British humourist and performer

Michael "Atters" Attree (born 22 April 1965 in Colchester Military Hospital) is a British humourist and performer.

==Early life==
Attree was born to British colonial parents who met in East Africa during the early 1950s. He was born in Colchester. He studied Fine Art & Film at Saint Martins School of Art.

==Career==
Attree writes as the editor at large for the satirical magazine The Chap. His feature interviews have included Leslie Phillips, Sir Patrick Moore, Brian Blessed, Alan Moore and Jilly Cooper, while his ongoing column "The Pentagram of Atters" contains information regarding the supernatural. Attree is a campaigner and activist within the "Chap movement". In his book London Calling: A Countercultural History of London since 1945, Barry Miles recalls how Attree (along with two colleagues) climbed to the top of a Rachel Whiteread art installation as part of a "Tate Modern Protest".

Attree has contributed to publications such as Time Out and The Guardian and erotic comedy for magazines such as Penthouse Forum, Erotic Knave (as "The Knave") and Erotic Review.

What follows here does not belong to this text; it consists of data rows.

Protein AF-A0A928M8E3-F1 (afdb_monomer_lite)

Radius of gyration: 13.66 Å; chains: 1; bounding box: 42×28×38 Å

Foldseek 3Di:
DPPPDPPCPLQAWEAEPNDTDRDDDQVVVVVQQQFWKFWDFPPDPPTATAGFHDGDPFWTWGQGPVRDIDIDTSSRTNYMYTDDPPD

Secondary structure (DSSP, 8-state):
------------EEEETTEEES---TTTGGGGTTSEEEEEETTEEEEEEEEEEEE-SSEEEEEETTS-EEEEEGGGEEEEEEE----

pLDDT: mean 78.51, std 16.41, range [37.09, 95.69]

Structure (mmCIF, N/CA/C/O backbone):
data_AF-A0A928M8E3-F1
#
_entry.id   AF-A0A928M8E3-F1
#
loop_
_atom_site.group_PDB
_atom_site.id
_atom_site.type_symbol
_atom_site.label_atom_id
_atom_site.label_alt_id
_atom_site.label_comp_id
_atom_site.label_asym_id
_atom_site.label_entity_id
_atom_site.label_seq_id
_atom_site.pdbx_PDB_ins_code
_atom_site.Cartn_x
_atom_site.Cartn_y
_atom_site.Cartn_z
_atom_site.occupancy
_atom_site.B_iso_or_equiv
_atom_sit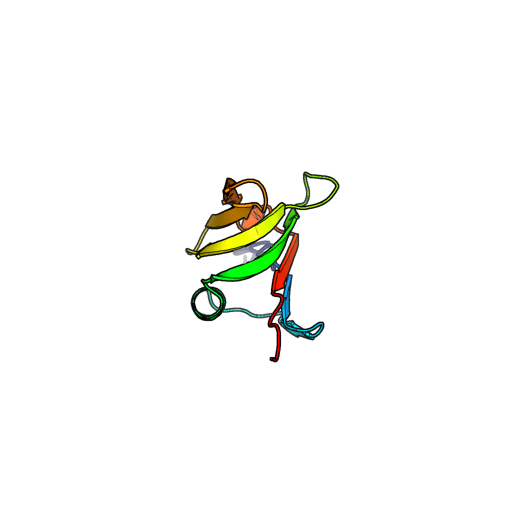e.auth_seq_id
_atom_site.auth_comp_id
_atom_site.auth_asym_id
_atom_site.auth_atom_id
_atom_site.pdbx_PDB_model_num
ATOM 1 N N . MET A 1 1 ? 27.838 -12.432 -22.278 1.00 40.34 1 MET A N 1
ATOM 2 C CA . MET A 1 1 ? 28.340 -11.568 -21.191 1.00 40.34 1 MET A CA 1
ATOM 3 C C . MET A 1 1 ? 27.130 -11.197 -20.353 1.00 40.34 1 MET A C 1
ATOM 5 O O . MET A 1 1 ? 26.206 -10.595 -20.882 1.00 40.34 1 MET A O 1
ATOM 9 N N . MET A 1 2 ? 27.064 -11.720 -19.129 1.00 50.81 2 MET A N 1
ATOM 10 C CA . MET A 1 2 ? 25.913 -11.619 -18.229 1.00 50.81 2 MET A CA 1
ATOM 11 C C . MET A 1 2 ? 25.830 -10.199 -17.651 1.00 50.81 2 MET A C 1
ATOM 13 O O . MET A 1 2 ? 26.407 -9.908 -16.613 1.00 50.81 2 MET A O 1
ATOM 17 N N . MET A 1 3 ? 25.138 -9.311 -18.354 1.00 51.06 3 MET A N 1
ATOM 18 C CA . MET A 1 3 ? 24.496 -8.126 -17.774 1.00 51.06 3 MET A CA 1
ATOM 19 C C . MET A 1 3 ? 23.029 -8.149 -18.203 1.00 51.06 3 MET A C 1
ATOM 21 O O . MET A 1 3 ? 22.505 -7.207 -18.788 1.00 51.06 3 MET A O 1
ATOM 25 N N . GLN A 1 4 ? 22.387 -9.296 -17.986 1.00 46.44 4 GLN A N 1
ATOM 26 C CA . GLN A 1 4 ? 20.944 -9.384 -18.079 1.00 46.44 4 GLN A CA 1
ATOM 27 C C . GLN A 1 4 ? 20.404 -8.731 -16.814 1.00 46.44 4 GLN A C 1
ATOM 29 O O . GLN A 1 4 ? 20.582 -9.254 -15.719 1.00 46.44 4 GLN A O 1
ATOM 34 N N . GLU A 1 5 ? 19.850 -7.538 -17.003 1.00 43.91 5 GLU A N 1
ATOM 35 C CA . GLU A 1 5 ? 18.784 -7.010 -16.169 1.00 43.91 5 GLU A CA 1
ATOM 36 C C . GLU A 1 5 ? 19.107 -7.041 -14.674 1.00 43.91 5 GLU A C 1
ATOM 38 O O . GLU A 1 5 ? 18.497 -7.763 -13.889 1.00 43.91 5 GLU A O 1
ATOM 43 N N . MET A 1 6 ? 19.964 -6.113 -14.240 1.00 40.44 6 MET A N 1
ATOM 44 C CA . MET A 1 6 ? 19.645 -5.444 -12.982 1.00 40.44 6 MET A CA 1
ATOM 45 C C . MET A 1 6 ? 18.362 -4.651 -13.268 1.00 40.44 6 MET A C 1
ATOM 47 O O . MET A 1 6 ? 18.406 -3.446 -13.509 1.00 40.44 6 MET A O 1
ATOM 51 N N . MET A 1 7 ? 17.223 -5.356 -13.365 1.00 37.09 7 MET A N 1
ATOM 52 C CA . MET A 1 7 ? 15.922 -4.750 -13.172 1.00 37.09 7 MET A CA 1
ATOM 53 C C . MET A 1 7 ? 16.108 -4.003 -11.868 1.00 37.09 7 MET A C 1
ATOM 55 O O . MET A 1 7 ? 16.270 -4.605 -10.806 1.00 37.09 7 MET A O 1
ATOM 59 N N . VAL A 1 8 ? 16.148 -2.679 -11.954 1.00 44.88 8 VAL A N 1
ATOM 60 C CA . VAL A 1 8 ? 15.784 -1.850 -10.826 1.00 44.88 8 VAL A CA 1
ATOM 61 C C . VAL A 1 8 ? 14.302 -2.151 -10.645 1.00 44.88 8 VAL A C 1
ATOM 63 O O . VAL A 1 8 ? 13.435 -1.402 -11.080 1.00 44.88 8 VAL A O 1
ATOM 66 N N . SER A 1 9 ? 13.998 -3.320 -10.079 1.00 47.97 9 SER A N 1
ATOM 67 C CA . SER A 1 9 ? 12.789 -3.511 -9.320 1.00 47.97 9 SER A CA 1
ATOM 68 C C . SER A 1 9 ? 12.918 -2.439 -8.257 1.00 47.97 9 SER A C 1
ATOM 70 O O . SER A 1 9 ? 13.670 -2.613 -7.296 1.00 47.97 9 SER A O 1
ATOM 72 N N . ASN A 1 10 ? 12.320 -1.271 -8.506 1.00 54.00 10 ASN A N 1
ATOM 73 C CA . ASN A 1 10 ? 12.078 -0.284 -7.471 1.00 54.00 10 ASN A CA 1
ATOM 74 C C . ASN A 1 10 ? 11.297 -1.058 -6.416 1.00 54.00 10 ASN A C 1
ATOM 76 O O . ASN A 1 10 ? 10.097 -1.277 -6.563 1.00 54.00 10 ASN A O 1
ATOM 80 N N . ALA A 1 11 ? 12.026 -1.603 -5.443 1.00 61.47 11 ALA A N 1
ATOM 81 C CA . ALA A 1 11 ? 11.496 -2.486 -4.431 1.00 61.47 11 ALA A CA 1
ATOM 82 C C . ALA A 1 11 ? 10.684 -1.592 -3.507 1.00 61.47 11 ALA A C 1
ATOM 84 O O . ALA A 1 11 ? 11.196 -1.003 -2.559 1.00 61.47 11 ALA A O 1
ATOM 85 N N . MET A 1 12 ? 9.432 -1.393 -3.894 1.00 75.12 12 MET A N 1
ATOM 86 C CA . MET A 1 12 ? 8.425 -0.683 -3.141 1.00 75.12 12 MET A CA 1
ATOM 87 C C . MET A 1 12 ? 8.386 -1.268 -1.728 1.00 75.12 12 MET A C 1
ATOM 89 O O . MET A 1 12 ? 8.029 -2.431 -1.537 1.00 75.12 12 MET A O 1
ATOM 93 N N . THR A 1 13 ? 8.742 -0.466 -0.727 1.00 82.25 13 THR A N 1
ATOM 94 C CA . THR A 1 13 ? 8.726 -0.921 0.665 1.00 82.25 13 THR A CA 1
ATOM 95 C C . THR A 1 13 ? 7.293 -0.913 1.178 1.00 82.25 13 THR A C 1
ATOM 97 O O . THR A 1 13 ? 6.661 0.143 1.261 1.00 82.25 13 THR A O 1
ATOM 100 N N . VAL A 1 14 ? 6.766 -2.067 1.575 1.00 83.75 14 VAL A N 1
ATOM 101 C CA . VAL A 1 14 ? 5.450 -2.126 2.219 1.00 83.75 14 VAL A CA 1
ATOM 102 C C . VAL A 1 14 ? 5.636 -2.199 3.727 1.00 83.75 14 VAL A C 1
ATOM 104 O O . VAL A 1 14 ? 6.381 -3.026 4.237 1.00 83.75 14 VAL A O 1
ATOM 107 N N . ILE A 1 15 ? 4.970 -1.311 4.455 1.00 86.19 15 ILE A N 1
ATOM 108 C CA . ILE A 1 15 ? 5.014 -1.221 5.910 1.00 86.19 15 ILE A CA 1
ATOM 109 C C . ILE A 1 15 ? 3.628 -1.546 6.443 1.00 86.19 15 ILE A C 1
ATOM 111 O O . ILE A 1 15 ? 2.659 -0.842 6.167 1.00 86.19 15 ILE A O 1
ATOM 115 N N . ILE A 1 16 ? 3.531 -2.607 7.235 1.00 85.50 16 ILE A N 1
ATOM 116 C CA . ILE A 1 16 ? 2.282 -3.031 7.872 1.00 85.50 16 ILE A CA 1
ATOM 117 C C . ILE A 1 16 ? 2.498 -2.987 9.377 1.00 85.50 16 ILE A C 1
ATOM 119 O O . ILE A 1 16 ? 3.393 -3.651 9.897 1.00 85.50 16 ILE A O 1
ATOM 123 N N . ASN A 1 17 ? 1.709 -2.180 10.090 1.00 79.88 17 ASN A N 1
ATOM 124 C CA . ASN A 1 17 ? 1.863 -1.967 11.540 1.00 79.88 17 ASN A CA 1
ATOM 125 C C . ASN A 1 17 ? 3.302 -1.628 11.969 1.00 79.88 17 ASN A C 1
ATOM 127 O O . ASN A 1 17 ? 3.794 -2.124 12.982 1.00 79.88 17 ASN A O 1
ATOM 131 N N . GLY A 1 18 ? 4.007 -0.824 11.172 1.00 78.19 18 GLY A N 1
ATOM 132 C CA . GLY A 1 18 ? 5.394 -0.441 11.452 1.00 78.19 18 GLY A CA 1
ATOM 133 C C . GLY A 1 18 ? 6.436 -1.532 11.182 1.00 78.19 18 GLY A C 1
ATOM 134 O O . GLY A 1 18 ? 7.615 -1.294 11.423 1.00 78.19 18 GLY A O 1
ATOM 135 N N . LYS A 1 19 ? 6.042 -2.702 10.662 1.00 82.44 19 LYS A N 1
ATOM 136 C CA . LYS A 1 19 ? 6.975 -3.728 10.181 1.00 82.44 19 LYS A CA 1
ATOM 137 C C . LYS A 1 19 ? 7.186 -3.578 8.680 1.00 82.44 19 LYS A C 1
ATOM 139 O O . LYS A 1 19 ? 6.222 -3.620 7.919 1.00 82.44 19 LYS A O 1
ATOM 144 N N . GLU A 1 20 ? 8.441 -3.419 8.274 1.00 81.38 20 GLU A N 1
ATOM 145 C CA . GLU A 1 20 ? 8.841 -3.445 6.867 1.00 81.38 20 GLU A CA 1
ATOM 146 C C . GLU A 1 20 ? 8.746 -4.869 6.316 1.00 81.38 20 GLU A C 1
ATOM 148 O O . GLU A 1 20 ? 9.314 -5.809 6.875 1.00 81.38 20 GLU A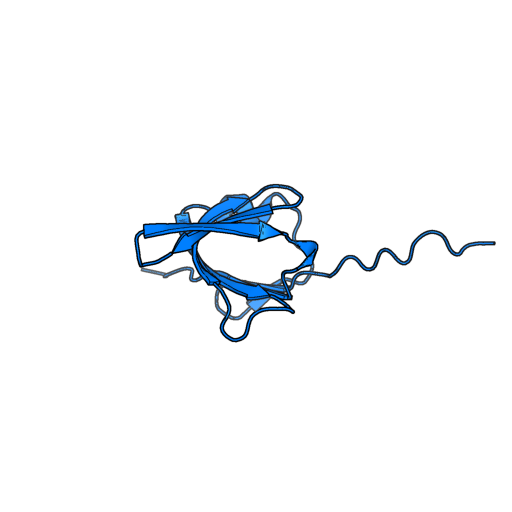 O 1
ATOM 153 N N . ILE A 1 21 ? 8.061 -5.012 5.190 1.00 80.75 21 ILE A N 1
ATOM 154 C CA . ILE A 1 21 ? 8.029 -6.220 4.377 1.00 80.75 21 ILE A CA 1
ATOM 155 C C . ILE A 1 21 ? 8.753 -5.878 3.075 1.00 80.75 21 ILE A C 1
ATOM 157 O O . ILE A 1 21 ? 8.285 -5.052 2.292 1.00 80.75 21 ILE A O 1
ATOM 161 N N . LYS A 1 22 ? 9.939 -6.471 2.892 1.00 61.44 22 LYS A N 1
ATOM 162 C CA . LYS A 1 22 ? 10.850 -6.180 1.769 1.00 61.44 22 LYS A CA 1
ATOM 163 C C . LYS A 1 22 ? 10.627 -7.054 0.535 1.00 61.44 22 LYS A C 1
ATOM 165 O O . LYS A 1 22 ? 11.282 -6.836 -0.473 1.00 61.44 22 LYS A O 1
ATOM 170 N N . ASP A 1 23 ? 9.703 -8.002 0.605 1.00 58.62 23 ASP A N 1
ATOM 171 C CA . ASP A 1 23 ? 9.403 -8.913 -0.492 1.00 58.62 23 ASP A CA 1
ATOM 172 C C . ASP A 1 23 ? 7.905 -9.217 -0.460 1.00 58.62 23 ASP A C 1
ATOM 174 O O . ASP A 1 23 ? 7.426 -10.021 0.342 1.00 58.62 23 ASP A O 1
ATOM 178 N N . MET A 1 24 ? 7.135 -8.455 -1.236 1.00 63.44 24 MET A N 1
ATOM 179 C CA . MET A 1 24 ? 5.707 -8.698 -1.400 1.00 63.44 24 MET A CA 1
ATOM 180 C C . MET A 1 24 ? 5.469 -9.245 -2.796 1.00 63.44 24 MET A C 1
ATOM 182 O O . MET A 1 24 ? 5.717 -8.566 -3.789 1.00 63.44 24 MET A O 1
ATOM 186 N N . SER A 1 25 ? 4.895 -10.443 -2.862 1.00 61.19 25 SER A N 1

He was also Flux magazines Paranormal Investigations Editor and contributes to magazines specific to the subject of the paranormal.

In the late 80s, Janet Street-Porter (then head of BBC Youth and Entertainment Features) commissioned Attree to work as a producer/director for BBC TV. He later worked as a documentaries producer for Channel Four.

His theatre show Atters Attree’s Chap-orgasmic Terrors is a sci-fi/horror/conspiracy theory comedy spin off of his former Flux magazine series and was performed as part of the Brighton Festival Fringe. Le Figaro magazine states: "Anarcho-dandy, Michael Attree is a revolutionary cell in a three-piece suit who cherishes the dream of overthrowing the Western consumer society."

==Other interests==
Attree was chairman and host compère of the World Beard and Moustache Championships 2007, held at the Brighton Centre and hosted the British Beard & Moustache Championships 2012 held at the Brighton Dome. He is a committee member of London's Handlebar Club and was the editor of the club's journal for a number of years. He is also a master of ceremonies performer within the fields of neo-burlesque.